Research

Logic is the language of mathematics and computer science and also provides the foundation for these areas. Logic is used in expert systems in medicine and also in hybrid algorithms for software design My recent work in mathematical logic has focused on the notions of computability, complexity and randomness, along with application to other areas of mathematics, including analysis, algebra, and combinatorics.

The largest organization for researchers in logic is the Association for Symbolic Logic

The largest organization for research in computability is Computability in Europe

The Computability and Complexity in Analysis Network is another active research group.

Effectively Closed Sets BOOK DRAFT

Effectively closed sets, or \(\Pi^0_1\) classes, are a unifying theme in the study of computability and its applications and are also central to the study of algorithmic randomness. The basic idea here is to view the solution of a problem, such as coloring a graph, as a sequence of choices, or branches, so that the solution set corresponds to a tree. We are interested in how to represent mathematical problems in terms of these trees and in how the complexity of the tree relates to the complexity of the problem. The set of paths through a computable tree is an effectively closed set. Other examples include the set of fixed points of a computable real function and the set of stable models of a logic program. This enables one to construct, for example, a computable graph which has a 3-coloring but has no computable 3-coloring. The complexity of solving a problem may be specified by means of index sets. For example, the problem of determining whether a computable tree has a computable path is \(\Sigma^0_3\)complete, that is, it requires three quantifiers to define.
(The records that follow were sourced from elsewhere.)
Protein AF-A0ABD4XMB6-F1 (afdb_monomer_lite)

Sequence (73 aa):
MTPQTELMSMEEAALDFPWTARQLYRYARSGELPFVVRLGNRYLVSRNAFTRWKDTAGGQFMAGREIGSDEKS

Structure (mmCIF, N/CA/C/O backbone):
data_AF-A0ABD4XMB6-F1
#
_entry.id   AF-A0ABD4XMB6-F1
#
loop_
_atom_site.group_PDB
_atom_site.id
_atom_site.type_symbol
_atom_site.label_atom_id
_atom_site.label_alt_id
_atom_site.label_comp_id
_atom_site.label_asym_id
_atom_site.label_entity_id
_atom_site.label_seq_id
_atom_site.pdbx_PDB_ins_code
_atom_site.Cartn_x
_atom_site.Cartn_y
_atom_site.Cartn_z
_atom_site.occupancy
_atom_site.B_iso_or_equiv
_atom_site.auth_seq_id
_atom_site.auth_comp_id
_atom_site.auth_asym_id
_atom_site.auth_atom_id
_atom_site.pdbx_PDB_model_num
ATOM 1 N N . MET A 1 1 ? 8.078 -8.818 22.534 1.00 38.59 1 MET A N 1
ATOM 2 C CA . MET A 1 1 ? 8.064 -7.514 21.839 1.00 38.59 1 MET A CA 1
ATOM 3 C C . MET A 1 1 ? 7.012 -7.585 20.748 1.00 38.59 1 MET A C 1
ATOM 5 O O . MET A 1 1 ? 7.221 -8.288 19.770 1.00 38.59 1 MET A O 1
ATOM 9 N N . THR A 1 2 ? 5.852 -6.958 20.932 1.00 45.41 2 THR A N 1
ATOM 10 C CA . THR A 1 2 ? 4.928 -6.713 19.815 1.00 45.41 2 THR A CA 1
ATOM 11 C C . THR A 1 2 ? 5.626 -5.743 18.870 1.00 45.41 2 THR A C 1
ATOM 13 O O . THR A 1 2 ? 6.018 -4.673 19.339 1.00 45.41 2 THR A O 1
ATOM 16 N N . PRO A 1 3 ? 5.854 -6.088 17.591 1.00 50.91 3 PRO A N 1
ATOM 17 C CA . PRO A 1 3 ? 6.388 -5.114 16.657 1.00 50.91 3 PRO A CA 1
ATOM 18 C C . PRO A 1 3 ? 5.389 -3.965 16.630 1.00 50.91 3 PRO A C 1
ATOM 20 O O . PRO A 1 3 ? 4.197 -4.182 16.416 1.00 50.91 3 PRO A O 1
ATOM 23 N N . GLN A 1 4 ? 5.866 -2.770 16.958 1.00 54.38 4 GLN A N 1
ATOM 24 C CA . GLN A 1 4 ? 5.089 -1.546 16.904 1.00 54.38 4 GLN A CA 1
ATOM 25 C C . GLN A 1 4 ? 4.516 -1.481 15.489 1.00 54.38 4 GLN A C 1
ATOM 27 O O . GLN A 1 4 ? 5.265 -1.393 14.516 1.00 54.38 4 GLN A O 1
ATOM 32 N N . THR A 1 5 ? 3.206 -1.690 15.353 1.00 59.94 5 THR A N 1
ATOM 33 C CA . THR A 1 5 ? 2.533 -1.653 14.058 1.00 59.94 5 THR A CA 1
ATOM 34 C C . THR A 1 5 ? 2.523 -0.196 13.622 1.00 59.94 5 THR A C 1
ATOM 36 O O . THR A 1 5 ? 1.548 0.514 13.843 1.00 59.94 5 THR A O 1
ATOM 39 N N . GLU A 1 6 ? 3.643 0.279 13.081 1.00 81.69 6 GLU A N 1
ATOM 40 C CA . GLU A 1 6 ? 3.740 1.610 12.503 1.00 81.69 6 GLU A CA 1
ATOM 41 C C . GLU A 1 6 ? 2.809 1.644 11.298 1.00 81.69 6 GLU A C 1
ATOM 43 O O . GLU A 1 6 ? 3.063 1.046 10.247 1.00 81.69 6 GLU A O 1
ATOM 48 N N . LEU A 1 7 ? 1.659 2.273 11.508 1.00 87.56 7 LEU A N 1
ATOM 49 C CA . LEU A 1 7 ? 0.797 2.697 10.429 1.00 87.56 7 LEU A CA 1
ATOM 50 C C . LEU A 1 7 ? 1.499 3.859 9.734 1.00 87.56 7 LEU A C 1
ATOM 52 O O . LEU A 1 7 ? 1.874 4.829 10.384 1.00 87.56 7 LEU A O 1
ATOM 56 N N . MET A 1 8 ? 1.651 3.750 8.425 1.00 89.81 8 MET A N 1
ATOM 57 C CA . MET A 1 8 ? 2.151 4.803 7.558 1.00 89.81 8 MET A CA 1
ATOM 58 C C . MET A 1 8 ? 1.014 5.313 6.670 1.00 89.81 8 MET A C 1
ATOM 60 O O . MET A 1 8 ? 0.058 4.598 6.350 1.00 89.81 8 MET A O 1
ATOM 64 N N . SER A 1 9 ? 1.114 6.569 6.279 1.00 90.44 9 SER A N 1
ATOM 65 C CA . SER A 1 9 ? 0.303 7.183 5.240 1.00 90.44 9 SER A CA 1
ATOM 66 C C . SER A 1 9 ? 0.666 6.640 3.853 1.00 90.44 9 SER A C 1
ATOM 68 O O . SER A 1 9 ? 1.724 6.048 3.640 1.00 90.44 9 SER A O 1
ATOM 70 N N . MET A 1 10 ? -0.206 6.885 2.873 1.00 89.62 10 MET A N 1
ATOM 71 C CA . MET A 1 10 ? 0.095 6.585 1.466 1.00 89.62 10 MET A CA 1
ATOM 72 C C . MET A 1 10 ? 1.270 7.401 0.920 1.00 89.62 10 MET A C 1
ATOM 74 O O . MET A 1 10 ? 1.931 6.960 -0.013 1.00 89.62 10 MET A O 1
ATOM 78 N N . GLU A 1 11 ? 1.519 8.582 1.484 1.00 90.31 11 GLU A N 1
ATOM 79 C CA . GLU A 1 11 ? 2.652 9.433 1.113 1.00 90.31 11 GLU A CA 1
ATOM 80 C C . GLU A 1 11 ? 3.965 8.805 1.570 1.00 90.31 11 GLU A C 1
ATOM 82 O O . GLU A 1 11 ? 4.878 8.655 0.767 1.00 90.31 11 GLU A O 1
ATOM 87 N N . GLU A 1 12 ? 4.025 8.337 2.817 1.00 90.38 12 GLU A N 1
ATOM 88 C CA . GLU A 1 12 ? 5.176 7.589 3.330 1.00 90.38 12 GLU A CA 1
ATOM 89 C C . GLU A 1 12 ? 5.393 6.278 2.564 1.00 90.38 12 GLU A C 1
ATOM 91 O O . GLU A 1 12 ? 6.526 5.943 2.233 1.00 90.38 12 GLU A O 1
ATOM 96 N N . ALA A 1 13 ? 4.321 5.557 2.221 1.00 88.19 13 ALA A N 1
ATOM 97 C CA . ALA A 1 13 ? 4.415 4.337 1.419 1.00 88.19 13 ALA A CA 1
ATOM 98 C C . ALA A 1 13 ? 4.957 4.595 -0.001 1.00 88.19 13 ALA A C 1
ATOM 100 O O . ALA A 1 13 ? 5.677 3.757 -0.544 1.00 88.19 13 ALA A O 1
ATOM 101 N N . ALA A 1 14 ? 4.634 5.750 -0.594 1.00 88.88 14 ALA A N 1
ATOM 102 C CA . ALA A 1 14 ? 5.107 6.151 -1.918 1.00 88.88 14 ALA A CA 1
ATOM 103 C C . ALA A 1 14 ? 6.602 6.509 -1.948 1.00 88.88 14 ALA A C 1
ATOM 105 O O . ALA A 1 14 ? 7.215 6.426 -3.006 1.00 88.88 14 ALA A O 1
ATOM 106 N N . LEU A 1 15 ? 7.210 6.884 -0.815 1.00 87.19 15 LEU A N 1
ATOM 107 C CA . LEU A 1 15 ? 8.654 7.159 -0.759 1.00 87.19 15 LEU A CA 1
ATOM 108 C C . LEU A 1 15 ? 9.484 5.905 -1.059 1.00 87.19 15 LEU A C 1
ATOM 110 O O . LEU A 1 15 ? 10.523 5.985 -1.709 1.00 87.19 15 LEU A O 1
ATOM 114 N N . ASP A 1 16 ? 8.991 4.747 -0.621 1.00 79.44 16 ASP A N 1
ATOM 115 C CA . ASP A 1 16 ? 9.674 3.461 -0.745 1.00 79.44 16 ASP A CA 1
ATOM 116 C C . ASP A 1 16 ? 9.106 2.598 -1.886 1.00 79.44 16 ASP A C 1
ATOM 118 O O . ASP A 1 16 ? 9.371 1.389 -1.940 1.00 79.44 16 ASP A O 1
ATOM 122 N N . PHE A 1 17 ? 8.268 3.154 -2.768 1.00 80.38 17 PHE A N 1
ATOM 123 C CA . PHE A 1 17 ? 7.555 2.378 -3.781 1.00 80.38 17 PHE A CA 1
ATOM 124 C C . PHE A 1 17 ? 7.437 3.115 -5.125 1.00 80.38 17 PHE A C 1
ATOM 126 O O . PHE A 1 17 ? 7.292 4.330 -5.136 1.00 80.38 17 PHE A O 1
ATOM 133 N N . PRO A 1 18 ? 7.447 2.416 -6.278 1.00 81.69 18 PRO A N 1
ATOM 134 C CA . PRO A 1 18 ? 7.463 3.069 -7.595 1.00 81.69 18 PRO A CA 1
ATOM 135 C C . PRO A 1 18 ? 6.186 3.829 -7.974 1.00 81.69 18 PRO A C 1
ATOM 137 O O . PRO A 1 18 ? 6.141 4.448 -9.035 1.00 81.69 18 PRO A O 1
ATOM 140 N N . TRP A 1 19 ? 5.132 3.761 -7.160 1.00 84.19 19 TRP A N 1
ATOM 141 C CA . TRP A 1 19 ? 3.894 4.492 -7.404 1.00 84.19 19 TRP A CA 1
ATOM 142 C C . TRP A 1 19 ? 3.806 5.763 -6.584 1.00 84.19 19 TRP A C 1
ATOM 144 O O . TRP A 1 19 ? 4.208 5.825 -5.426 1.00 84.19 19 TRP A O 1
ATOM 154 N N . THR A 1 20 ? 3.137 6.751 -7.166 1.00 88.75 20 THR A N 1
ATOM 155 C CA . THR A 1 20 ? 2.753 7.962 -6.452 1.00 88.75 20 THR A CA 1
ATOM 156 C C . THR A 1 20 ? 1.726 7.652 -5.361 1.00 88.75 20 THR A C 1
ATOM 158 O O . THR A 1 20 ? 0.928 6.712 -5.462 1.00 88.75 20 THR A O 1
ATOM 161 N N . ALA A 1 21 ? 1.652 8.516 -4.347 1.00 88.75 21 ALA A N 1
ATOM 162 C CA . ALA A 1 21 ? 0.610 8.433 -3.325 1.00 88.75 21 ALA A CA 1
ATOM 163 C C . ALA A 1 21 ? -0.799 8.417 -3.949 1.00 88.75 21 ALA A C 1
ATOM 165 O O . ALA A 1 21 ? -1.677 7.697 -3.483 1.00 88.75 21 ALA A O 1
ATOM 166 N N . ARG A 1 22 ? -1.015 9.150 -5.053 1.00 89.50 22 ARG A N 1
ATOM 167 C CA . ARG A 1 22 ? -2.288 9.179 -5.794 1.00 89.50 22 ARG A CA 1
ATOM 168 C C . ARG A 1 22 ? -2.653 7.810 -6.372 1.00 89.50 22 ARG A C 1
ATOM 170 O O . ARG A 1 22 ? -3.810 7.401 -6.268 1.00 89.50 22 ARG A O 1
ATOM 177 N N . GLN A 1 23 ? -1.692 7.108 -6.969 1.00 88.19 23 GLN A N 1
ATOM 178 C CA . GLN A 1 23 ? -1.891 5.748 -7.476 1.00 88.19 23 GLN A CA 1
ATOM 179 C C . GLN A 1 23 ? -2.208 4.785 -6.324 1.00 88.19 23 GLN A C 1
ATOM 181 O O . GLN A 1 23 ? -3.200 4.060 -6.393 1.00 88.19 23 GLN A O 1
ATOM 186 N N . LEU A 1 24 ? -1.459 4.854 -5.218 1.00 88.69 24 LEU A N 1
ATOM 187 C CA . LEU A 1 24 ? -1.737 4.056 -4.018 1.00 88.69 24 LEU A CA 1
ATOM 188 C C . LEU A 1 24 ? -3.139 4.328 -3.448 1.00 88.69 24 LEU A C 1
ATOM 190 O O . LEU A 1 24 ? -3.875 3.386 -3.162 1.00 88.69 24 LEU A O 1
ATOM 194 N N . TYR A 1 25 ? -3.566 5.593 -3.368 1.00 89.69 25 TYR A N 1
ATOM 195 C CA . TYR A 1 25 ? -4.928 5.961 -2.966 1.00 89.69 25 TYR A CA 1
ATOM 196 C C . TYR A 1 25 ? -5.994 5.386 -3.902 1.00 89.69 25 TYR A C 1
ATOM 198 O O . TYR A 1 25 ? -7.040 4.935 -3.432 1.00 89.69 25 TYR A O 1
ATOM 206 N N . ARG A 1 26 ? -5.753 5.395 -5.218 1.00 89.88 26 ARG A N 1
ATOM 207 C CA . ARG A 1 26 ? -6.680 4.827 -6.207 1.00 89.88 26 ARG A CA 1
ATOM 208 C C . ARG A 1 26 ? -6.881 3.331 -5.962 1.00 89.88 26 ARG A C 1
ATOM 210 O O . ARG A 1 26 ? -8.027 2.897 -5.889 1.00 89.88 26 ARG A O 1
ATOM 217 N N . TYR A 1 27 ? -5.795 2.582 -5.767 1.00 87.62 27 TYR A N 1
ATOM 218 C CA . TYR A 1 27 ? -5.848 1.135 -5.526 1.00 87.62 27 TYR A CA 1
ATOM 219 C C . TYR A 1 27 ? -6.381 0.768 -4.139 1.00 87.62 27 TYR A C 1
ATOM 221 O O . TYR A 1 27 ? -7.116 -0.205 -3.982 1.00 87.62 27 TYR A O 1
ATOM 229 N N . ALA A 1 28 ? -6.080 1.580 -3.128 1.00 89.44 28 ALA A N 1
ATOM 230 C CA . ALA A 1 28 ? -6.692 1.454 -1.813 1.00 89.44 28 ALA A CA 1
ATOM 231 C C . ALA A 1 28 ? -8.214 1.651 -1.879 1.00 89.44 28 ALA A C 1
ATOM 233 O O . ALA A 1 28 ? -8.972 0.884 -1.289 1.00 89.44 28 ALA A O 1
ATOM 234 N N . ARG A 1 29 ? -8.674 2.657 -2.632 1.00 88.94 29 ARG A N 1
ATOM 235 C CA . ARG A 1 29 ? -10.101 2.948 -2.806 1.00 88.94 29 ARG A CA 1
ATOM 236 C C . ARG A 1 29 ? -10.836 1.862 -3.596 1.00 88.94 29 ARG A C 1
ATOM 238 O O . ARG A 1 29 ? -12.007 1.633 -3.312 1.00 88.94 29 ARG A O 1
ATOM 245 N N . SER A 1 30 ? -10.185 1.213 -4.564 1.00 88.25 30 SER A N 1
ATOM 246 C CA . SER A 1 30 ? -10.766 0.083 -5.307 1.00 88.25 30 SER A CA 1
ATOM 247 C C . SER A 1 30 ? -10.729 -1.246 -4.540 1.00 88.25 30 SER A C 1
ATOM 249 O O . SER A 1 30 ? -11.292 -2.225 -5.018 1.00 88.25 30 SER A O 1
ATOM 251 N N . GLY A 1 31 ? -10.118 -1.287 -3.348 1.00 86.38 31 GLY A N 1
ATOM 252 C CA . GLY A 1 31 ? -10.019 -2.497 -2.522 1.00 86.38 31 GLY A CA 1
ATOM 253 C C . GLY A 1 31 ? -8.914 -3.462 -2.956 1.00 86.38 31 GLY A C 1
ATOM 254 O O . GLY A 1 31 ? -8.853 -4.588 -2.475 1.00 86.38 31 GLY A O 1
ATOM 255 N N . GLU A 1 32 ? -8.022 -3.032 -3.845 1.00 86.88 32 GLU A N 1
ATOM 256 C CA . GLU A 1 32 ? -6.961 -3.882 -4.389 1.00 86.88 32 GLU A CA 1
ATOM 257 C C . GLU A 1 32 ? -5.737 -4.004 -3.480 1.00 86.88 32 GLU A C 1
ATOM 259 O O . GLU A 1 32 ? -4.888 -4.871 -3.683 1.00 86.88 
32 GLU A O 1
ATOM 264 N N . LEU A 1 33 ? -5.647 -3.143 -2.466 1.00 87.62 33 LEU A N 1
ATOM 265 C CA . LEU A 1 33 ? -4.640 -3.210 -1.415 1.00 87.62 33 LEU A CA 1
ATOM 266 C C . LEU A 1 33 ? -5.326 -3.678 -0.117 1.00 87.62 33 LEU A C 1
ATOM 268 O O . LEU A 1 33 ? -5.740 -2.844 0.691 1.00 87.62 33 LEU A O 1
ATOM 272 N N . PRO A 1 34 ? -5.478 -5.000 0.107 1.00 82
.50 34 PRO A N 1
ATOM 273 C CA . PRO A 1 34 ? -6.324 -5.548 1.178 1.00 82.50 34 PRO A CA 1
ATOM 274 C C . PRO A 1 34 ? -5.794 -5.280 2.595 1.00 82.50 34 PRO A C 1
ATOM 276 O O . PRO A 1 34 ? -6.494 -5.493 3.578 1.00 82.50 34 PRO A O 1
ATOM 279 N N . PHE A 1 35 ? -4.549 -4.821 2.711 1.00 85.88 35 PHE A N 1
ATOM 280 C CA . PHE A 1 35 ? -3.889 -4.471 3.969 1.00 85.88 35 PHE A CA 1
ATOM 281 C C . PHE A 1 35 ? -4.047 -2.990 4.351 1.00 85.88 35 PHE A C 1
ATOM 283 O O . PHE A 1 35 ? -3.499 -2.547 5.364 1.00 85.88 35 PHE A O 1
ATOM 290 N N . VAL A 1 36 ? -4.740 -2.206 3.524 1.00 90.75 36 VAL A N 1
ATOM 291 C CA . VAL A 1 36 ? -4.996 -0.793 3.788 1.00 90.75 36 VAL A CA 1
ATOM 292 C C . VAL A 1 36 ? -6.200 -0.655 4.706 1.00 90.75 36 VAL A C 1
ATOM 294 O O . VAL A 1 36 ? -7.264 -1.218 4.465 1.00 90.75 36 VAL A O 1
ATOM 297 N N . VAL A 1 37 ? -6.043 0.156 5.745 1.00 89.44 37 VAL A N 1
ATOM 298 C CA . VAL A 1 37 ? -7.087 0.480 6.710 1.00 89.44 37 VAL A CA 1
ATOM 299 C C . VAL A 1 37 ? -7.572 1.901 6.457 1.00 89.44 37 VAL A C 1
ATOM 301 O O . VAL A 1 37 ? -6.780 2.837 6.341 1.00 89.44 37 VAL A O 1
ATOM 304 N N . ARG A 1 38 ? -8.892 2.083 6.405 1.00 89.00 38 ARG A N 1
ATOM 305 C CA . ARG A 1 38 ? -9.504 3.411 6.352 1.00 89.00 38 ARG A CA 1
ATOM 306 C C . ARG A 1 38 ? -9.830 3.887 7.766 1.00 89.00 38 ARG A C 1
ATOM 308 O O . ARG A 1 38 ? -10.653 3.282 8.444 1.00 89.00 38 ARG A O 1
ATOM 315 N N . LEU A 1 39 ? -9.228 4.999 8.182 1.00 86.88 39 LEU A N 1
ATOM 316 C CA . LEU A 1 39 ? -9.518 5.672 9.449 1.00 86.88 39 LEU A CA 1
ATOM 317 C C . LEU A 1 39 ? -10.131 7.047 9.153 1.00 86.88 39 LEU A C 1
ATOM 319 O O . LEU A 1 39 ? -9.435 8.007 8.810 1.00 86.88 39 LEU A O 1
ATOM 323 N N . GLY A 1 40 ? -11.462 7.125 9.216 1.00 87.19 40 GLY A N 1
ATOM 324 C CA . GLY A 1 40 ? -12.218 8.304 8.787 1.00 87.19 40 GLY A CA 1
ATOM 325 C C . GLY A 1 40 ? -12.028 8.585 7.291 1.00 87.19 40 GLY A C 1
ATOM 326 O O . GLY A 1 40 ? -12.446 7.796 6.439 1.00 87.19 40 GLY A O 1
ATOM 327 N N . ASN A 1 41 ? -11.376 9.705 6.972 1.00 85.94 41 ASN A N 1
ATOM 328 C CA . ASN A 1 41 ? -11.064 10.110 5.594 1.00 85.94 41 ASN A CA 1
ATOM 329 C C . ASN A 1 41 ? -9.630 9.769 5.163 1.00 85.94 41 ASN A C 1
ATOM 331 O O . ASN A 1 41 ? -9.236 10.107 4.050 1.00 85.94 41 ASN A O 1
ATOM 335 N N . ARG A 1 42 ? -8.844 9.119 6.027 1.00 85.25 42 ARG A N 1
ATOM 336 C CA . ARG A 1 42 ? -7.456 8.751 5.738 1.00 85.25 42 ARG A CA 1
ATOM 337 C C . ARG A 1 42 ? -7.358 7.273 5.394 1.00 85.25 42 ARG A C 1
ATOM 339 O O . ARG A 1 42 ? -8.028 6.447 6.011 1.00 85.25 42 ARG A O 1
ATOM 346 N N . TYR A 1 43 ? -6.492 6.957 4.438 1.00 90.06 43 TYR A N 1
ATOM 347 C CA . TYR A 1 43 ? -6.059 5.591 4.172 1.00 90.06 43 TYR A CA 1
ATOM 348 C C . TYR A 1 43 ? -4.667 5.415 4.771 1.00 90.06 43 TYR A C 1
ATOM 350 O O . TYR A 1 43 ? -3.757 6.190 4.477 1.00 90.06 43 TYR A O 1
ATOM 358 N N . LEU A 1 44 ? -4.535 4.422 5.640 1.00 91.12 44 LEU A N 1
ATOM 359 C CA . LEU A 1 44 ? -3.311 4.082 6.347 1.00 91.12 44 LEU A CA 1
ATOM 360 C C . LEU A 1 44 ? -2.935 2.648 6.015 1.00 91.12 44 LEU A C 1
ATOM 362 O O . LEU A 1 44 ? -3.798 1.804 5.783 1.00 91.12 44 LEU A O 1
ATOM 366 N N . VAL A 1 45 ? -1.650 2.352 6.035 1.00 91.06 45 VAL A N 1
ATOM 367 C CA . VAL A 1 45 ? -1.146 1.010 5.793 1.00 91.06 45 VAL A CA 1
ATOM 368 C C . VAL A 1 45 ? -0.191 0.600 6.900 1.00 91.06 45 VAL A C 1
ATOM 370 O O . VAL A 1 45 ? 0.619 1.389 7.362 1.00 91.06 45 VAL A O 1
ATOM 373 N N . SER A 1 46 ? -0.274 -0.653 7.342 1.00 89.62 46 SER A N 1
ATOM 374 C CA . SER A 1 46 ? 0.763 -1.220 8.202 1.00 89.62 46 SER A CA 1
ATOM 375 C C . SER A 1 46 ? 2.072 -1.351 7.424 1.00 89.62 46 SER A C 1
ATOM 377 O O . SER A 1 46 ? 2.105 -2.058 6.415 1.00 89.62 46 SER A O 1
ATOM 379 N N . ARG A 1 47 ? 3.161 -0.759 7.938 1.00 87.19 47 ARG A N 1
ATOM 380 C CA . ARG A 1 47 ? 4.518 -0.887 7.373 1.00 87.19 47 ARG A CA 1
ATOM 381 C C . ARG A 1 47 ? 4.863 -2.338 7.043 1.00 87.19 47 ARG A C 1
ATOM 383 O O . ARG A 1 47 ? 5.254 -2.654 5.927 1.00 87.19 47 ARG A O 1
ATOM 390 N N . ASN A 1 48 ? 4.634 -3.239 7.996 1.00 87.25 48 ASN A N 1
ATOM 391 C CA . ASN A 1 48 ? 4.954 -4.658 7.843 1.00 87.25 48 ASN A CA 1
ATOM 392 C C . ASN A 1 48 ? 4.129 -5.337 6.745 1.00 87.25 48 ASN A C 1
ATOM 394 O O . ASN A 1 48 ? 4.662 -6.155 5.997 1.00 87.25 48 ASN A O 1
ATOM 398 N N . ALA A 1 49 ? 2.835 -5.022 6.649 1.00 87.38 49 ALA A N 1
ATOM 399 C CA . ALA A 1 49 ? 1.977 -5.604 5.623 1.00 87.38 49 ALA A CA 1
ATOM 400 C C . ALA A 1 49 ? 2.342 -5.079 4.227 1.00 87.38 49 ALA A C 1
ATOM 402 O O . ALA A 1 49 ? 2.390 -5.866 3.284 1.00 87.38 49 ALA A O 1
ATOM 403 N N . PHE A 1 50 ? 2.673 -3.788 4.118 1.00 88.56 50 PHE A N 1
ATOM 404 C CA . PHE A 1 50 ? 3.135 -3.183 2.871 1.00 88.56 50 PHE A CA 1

The rich structure of the family of effectively closed sets can be seen under two partial orderings. The degrees of difficulty are given by saying that class A is not more difficult than class B if any member of B may be used to compute a member of A. Problems of definability and automorphism are studied in the lattice of inclusion. For example, the property of finiteness is preserved under automorphism and was shown to be definable in the lattice.

Algorithmic Randomness

The basic problem of algorithmic randomness has been to quantify the randomness of a single real number. The notion of randomness was defined by Kolmogorov in terms of information content and by Martin-Lof in terms of probability. Our research was supported by a National Science Foundation Focused Research Group award of over \$500,000, in collaboration with several other universities. Cenzer and his collaborators have developed notions of Algorithmic Randomness of Closed Sets and of continuous functions. Every random closed set is perfect, has measure zero and has Hausdorff dimension log (4/3). Random continuous functions map computable reals to random reals and the set of zeroes of a random function is a random closed set. We also examine Algorithmic Capacity . We are currently working on complexity versions of randomness
in Subcomputable bounded pseudorandomness .

Computable Analysis

The main theme of computable analysis is the study of effective aspects of real and complex numbers and functions. Index sets for effectively closed sets of reals and for computable real functions are developed and used to analyze the computability of cardinality and measure and also the complexity of certain differential equations in Index Sets for Computable Differential Equations . Complexity theory for analysis leads to the result that the famous P=NP problem is equivalent to whether every NP closed set of reals is also polynomial time closed. Recent papers, including
Computability of Countable Subshifts in One Dimension,
have investigated computable subshifts and the connection with effective symbolic dynamics.

Computable algebra and model theory

This area examines the effective content of results from algebra and model theory. One new result is a complexity-theoretic version of the classic result that every decidable theory has a computable model. A model A is computably categorical if any other model isomorphic to A is in fact computably isomorphic to A. Recent work extends this notion to arithmetically definable models and isomorphism and in particular to definability in the difference hierarchy over the computably enumerable sets. Structures studied include equivalence relations and Abelian groups. Complexity Theoretic Model Theory and Algebra examines structures with functions and relations computable in, say, polynomial time. Current work examines so-called automatic structures, where the relations are recognizable by finite automata and the functions are computable by finite transducers. This research has been supported by a series of NSF Collaboration grants.

Logic Programming

Logic programming is a paradigm for automated deduction. It is part of artificial intelligence since it provides a tool for machine learning and reasoning. Logic programming is applied to databases in medical diagnosis, air traffic analysis and other areas. Our work in papers, such as
Logic Programming with Infinite Sets , concerns the complexity of reasoning with logic programs.